For the material below, reproduce exactly each line from the one that has "ATOM 11 C C" through the one that has "ATOM 21 N N", and no others; pictures stay out.
/---
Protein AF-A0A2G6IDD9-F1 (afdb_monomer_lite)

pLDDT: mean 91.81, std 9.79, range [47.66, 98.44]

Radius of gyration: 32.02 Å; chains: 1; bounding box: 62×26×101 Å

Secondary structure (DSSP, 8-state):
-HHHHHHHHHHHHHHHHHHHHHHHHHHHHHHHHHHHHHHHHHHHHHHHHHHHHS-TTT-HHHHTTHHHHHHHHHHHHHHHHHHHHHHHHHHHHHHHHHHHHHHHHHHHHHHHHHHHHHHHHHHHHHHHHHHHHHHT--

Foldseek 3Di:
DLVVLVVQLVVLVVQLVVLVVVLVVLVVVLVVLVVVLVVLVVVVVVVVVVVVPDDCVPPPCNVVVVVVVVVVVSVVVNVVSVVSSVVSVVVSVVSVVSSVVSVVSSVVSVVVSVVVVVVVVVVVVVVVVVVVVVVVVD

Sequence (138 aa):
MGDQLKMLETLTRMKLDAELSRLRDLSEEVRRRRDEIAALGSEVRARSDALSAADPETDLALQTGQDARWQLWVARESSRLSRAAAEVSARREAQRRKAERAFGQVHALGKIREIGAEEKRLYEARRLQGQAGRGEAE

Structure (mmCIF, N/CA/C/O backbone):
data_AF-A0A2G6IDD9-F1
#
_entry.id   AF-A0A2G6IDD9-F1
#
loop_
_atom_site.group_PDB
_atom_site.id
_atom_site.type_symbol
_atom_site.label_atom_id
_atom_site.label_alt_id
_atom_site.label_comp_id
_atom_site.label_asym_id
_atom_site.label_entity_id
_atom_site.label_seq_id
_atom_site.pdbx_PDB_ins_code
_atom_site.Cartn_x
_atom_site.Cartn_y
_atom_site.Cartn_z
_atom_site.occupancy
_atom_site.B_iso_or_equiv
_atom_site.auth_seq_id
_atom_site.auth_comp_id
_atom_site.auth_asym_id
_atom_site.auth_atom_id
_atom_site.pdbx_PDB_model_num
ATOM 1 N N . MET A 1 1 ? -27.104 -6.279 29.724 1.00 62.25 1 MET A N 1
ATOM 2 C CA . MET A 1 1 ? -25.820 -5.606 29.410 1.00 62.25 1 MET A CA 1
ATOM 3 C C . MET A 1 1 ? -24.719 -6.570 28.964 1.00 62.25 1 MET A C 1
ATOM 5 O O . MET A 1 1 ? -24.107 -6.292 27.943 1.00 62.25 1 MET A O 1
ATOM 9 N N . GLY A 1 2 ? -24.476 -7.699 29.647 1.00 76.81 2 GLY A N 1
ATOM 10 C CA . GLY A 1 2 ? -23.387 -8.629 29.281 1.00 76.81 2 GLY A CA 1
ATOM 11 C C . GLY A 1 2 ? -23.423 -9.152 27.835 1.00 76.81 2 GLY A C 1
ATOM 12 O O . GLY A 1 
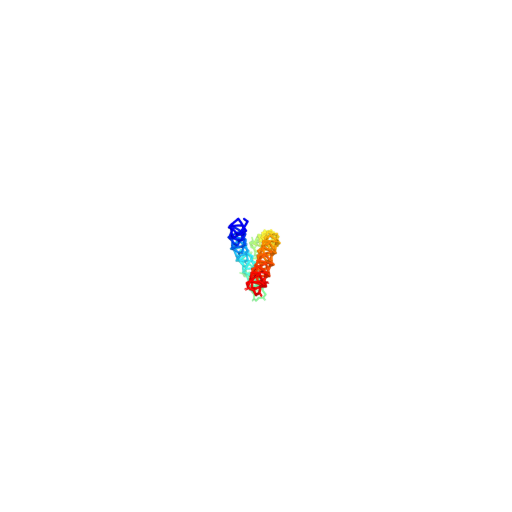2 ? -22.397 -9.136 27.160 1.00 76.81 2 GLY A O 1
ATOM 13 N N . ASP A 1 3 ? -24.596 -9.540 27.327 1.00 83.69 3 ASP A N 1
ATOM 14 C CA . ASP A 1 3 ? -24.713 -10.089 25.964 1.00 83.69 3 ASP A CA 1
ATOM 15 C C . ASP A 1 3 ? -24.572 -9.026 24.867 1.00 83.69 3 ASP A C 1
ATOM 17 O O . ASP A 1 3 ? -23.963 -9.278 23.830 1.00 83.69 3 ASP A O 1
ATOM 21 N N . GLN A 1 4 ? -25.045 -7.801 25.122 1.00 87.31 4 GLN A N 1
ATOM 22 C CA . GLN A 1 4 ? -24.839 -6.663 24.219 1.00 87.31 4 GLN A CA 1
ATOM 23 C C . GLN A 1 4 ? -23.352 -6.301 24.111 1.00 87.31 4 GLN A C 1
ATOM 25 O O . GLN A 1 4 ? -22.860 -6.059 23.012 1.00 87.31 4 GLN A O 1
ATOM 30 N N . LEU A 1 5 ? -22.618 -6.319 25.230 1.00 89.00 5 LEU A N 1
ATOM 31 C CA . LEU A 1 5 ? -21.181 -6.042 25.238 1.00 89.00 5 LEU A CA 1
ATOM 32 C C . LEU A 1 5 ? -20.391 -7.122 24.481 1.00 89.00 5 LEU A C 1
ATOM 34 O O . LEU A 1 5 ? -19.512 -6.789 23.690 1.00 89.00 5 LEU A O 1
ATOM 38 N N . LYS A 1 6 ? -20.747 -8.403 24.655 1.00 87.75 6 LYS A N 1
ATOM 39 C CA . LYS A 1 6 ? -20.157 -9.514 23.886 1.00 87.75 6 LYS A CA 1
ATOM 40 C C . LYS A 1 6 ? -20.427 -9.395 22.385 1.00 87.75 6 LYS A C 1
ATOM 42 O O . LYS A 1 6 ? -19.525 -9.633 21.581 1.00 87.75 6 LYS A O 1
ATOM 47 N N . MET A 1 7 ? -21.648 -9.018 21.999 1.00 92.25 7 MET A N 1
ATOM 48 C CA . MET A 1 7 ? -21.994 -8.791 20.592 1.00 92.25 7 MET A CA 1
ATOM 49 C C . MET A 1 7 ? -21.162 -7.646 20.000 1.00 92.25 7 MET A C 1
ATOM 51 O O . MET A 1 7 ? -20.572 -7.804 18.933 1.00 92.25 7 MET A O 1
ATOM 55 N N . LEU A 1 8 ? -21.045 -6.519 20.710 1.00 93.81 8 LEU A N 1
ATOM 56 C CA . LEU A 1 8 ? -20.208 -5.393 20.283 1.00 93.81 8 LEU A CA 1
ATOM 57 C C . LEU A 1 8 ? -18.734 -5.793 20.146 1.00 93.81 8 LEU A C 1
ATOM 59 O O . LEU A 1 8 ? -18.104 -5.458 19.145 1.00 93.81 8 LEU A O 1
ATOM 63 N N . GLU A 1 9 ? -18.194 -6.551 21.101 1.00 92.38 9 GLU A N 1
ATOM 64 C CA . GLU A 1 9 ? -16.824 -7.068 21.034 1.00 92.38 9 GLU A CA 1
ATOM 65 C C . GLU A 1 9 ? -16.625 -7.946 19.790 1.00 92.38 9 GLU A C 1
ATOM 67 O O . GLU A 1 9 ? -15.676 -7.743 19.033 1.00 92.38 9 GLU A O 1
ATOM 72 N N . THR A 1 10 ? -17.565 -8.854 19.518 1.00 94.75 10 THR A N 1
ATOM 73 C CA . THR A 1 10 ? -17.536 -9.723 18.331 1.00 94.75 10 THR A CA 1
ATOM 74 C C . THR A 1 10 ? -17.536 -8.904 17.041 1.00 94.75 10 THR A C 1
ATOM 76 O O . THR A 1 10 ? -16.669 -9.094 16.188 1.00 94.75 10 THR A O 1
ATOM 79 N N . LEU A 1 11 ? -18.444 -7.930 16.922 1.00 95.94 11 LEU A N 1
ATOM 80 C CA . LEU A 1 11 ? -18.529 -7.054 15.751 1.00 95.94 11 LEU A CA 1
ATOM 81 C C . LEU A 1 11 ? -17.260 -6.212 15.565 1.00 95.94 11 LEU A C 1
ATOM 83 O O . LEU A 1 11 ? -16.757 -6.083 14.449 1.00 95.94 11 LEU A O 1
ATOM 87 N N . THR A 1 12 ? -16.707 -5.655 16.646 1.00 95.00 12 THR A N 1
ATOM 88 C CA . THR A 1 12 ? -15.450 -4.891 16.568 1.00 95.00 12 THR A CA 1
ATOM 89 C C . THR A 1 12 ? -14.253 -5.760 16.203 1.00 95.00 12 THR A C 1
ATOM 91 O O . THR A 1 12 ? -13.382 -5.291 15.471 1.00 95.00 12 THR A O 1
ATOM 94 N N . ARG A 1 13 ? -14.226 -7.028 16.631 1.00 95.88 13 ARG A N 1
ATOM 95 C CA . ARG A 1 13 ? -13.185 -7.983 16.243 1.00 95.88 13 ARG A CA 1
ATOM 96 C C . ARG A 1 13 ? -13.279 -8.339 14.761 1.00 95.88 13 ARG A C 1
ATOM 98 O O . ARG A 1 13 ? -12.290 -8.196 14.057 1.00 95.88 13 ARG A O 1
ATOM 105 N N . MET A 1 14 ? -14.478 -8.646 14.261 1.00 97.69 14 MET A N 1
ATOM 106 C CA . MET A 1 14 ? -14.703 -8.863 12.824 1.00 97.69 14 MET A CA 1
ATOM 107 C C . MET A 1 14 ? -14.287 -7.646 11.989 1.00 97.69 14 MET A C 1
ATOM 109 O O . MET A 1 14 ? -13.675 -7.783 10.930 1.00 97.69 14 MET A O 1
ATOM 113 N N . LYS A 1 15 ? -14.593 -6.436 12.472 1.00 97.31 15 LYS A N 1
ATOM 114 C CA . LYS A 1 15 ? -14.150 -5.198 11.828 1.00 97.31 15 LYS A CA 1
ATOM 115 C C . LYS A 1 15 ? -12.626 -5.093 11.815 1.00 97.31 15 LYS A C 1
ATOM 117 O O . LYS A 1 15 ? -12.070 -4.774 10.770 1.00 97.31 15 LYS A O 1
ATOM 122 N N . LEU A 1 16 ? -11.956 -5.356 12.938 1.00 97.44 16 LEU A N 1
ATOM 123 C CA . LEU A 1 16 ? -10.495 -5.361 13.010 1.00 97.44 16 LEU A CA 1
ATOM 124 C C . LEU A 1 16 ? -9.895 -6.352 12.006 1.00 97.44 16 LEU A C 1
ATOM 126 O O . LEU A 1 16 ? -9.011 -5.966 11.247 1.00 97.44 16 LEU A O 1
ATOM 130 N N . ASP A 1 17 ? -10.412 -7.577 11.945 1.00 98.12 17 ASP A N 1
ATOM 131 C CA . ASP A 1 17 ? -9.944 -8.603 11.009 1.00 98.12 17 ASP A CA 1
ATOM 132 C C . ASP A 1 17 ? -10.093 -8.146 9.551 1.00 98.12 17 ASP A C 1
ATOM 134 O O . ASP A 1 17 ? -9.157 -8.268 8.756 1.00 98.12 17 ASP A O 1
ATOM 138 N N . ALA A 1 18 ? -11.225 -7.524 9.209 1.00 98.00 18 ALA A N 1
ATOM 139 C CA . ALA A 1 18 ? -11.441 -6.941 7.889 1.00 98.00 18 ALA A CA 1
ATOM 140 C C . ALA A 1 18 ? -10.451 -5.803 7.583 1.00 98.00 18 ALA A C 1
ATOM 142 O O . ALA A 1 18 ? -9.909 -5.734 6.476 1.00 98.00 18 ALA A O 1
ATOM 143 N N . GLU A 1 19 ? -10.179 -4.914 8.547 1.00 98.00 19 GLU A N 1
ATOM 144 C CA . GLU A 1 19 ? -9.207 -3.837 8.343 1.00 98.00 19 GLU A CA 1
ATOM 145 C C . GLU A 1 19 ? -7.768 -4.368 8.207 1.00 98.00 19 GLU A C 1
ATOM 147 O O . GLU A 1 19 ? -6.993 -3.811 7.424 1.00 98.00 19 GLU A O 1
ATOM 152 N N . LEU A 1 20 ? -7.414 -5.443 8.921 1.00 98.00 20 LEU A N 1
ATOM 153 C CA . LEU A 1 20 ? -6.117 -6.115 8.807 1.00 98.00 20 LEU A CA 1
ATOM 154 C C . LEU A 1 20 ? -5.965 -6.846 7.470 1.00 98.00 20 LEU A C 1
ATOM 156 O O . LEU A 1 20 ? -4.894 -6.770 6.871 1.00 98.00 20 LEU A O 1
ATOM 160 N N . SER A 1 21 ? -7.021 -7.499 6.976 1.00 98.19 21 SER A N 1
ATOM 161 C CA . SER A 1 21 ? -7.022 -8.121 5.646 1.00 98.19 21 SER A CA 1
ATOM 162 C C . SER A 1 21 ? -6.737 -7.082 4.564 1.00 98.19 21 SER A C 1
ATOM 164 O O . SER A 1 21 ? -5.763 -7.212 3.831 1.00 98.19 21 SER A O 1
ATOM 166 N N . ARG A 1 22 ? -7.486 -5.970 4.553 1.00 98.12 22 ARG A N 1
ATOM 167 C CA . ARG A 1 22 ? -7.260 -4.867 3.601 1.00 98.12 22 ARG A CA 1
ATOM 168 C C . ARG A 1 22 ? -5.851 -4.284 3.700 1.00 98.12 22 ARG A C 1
\---
Task answer:
ATOM 11 C C . GLY A 1 2 ? -23.423 -9.152 27.835 1.00 76.81 2 GLY A C 1
ATOM 12 O O . GLY A 1 
2 ? -22.397 -9.136 27.160 1.00 76.81 2 GLY A O 1
ATOM 13 N N . ASP A 1 3 ? -24.596 -9.540 27.327 1.00 83.69 3 ASP A N 1
ATOM 14 C CA . ASP A 1 3 ? -24.713 -10.089 25.964 1.00 83.69 3 ASP A CA 1
ATOM 15 C C . ASP A 1 3 ? -24.572 -9.026 24.867 1.00 83.69 3 ASP A C 1
ATOM 17 O O . ASP A 1 3 ? -23.963 -9.278 23.830 1.00 83.69 3 ASP A O 1
ATOM 21 N N . GLN A 1 4 ? -25.045 -7.801 25.122 1.00 87.31 4 GLN A N 1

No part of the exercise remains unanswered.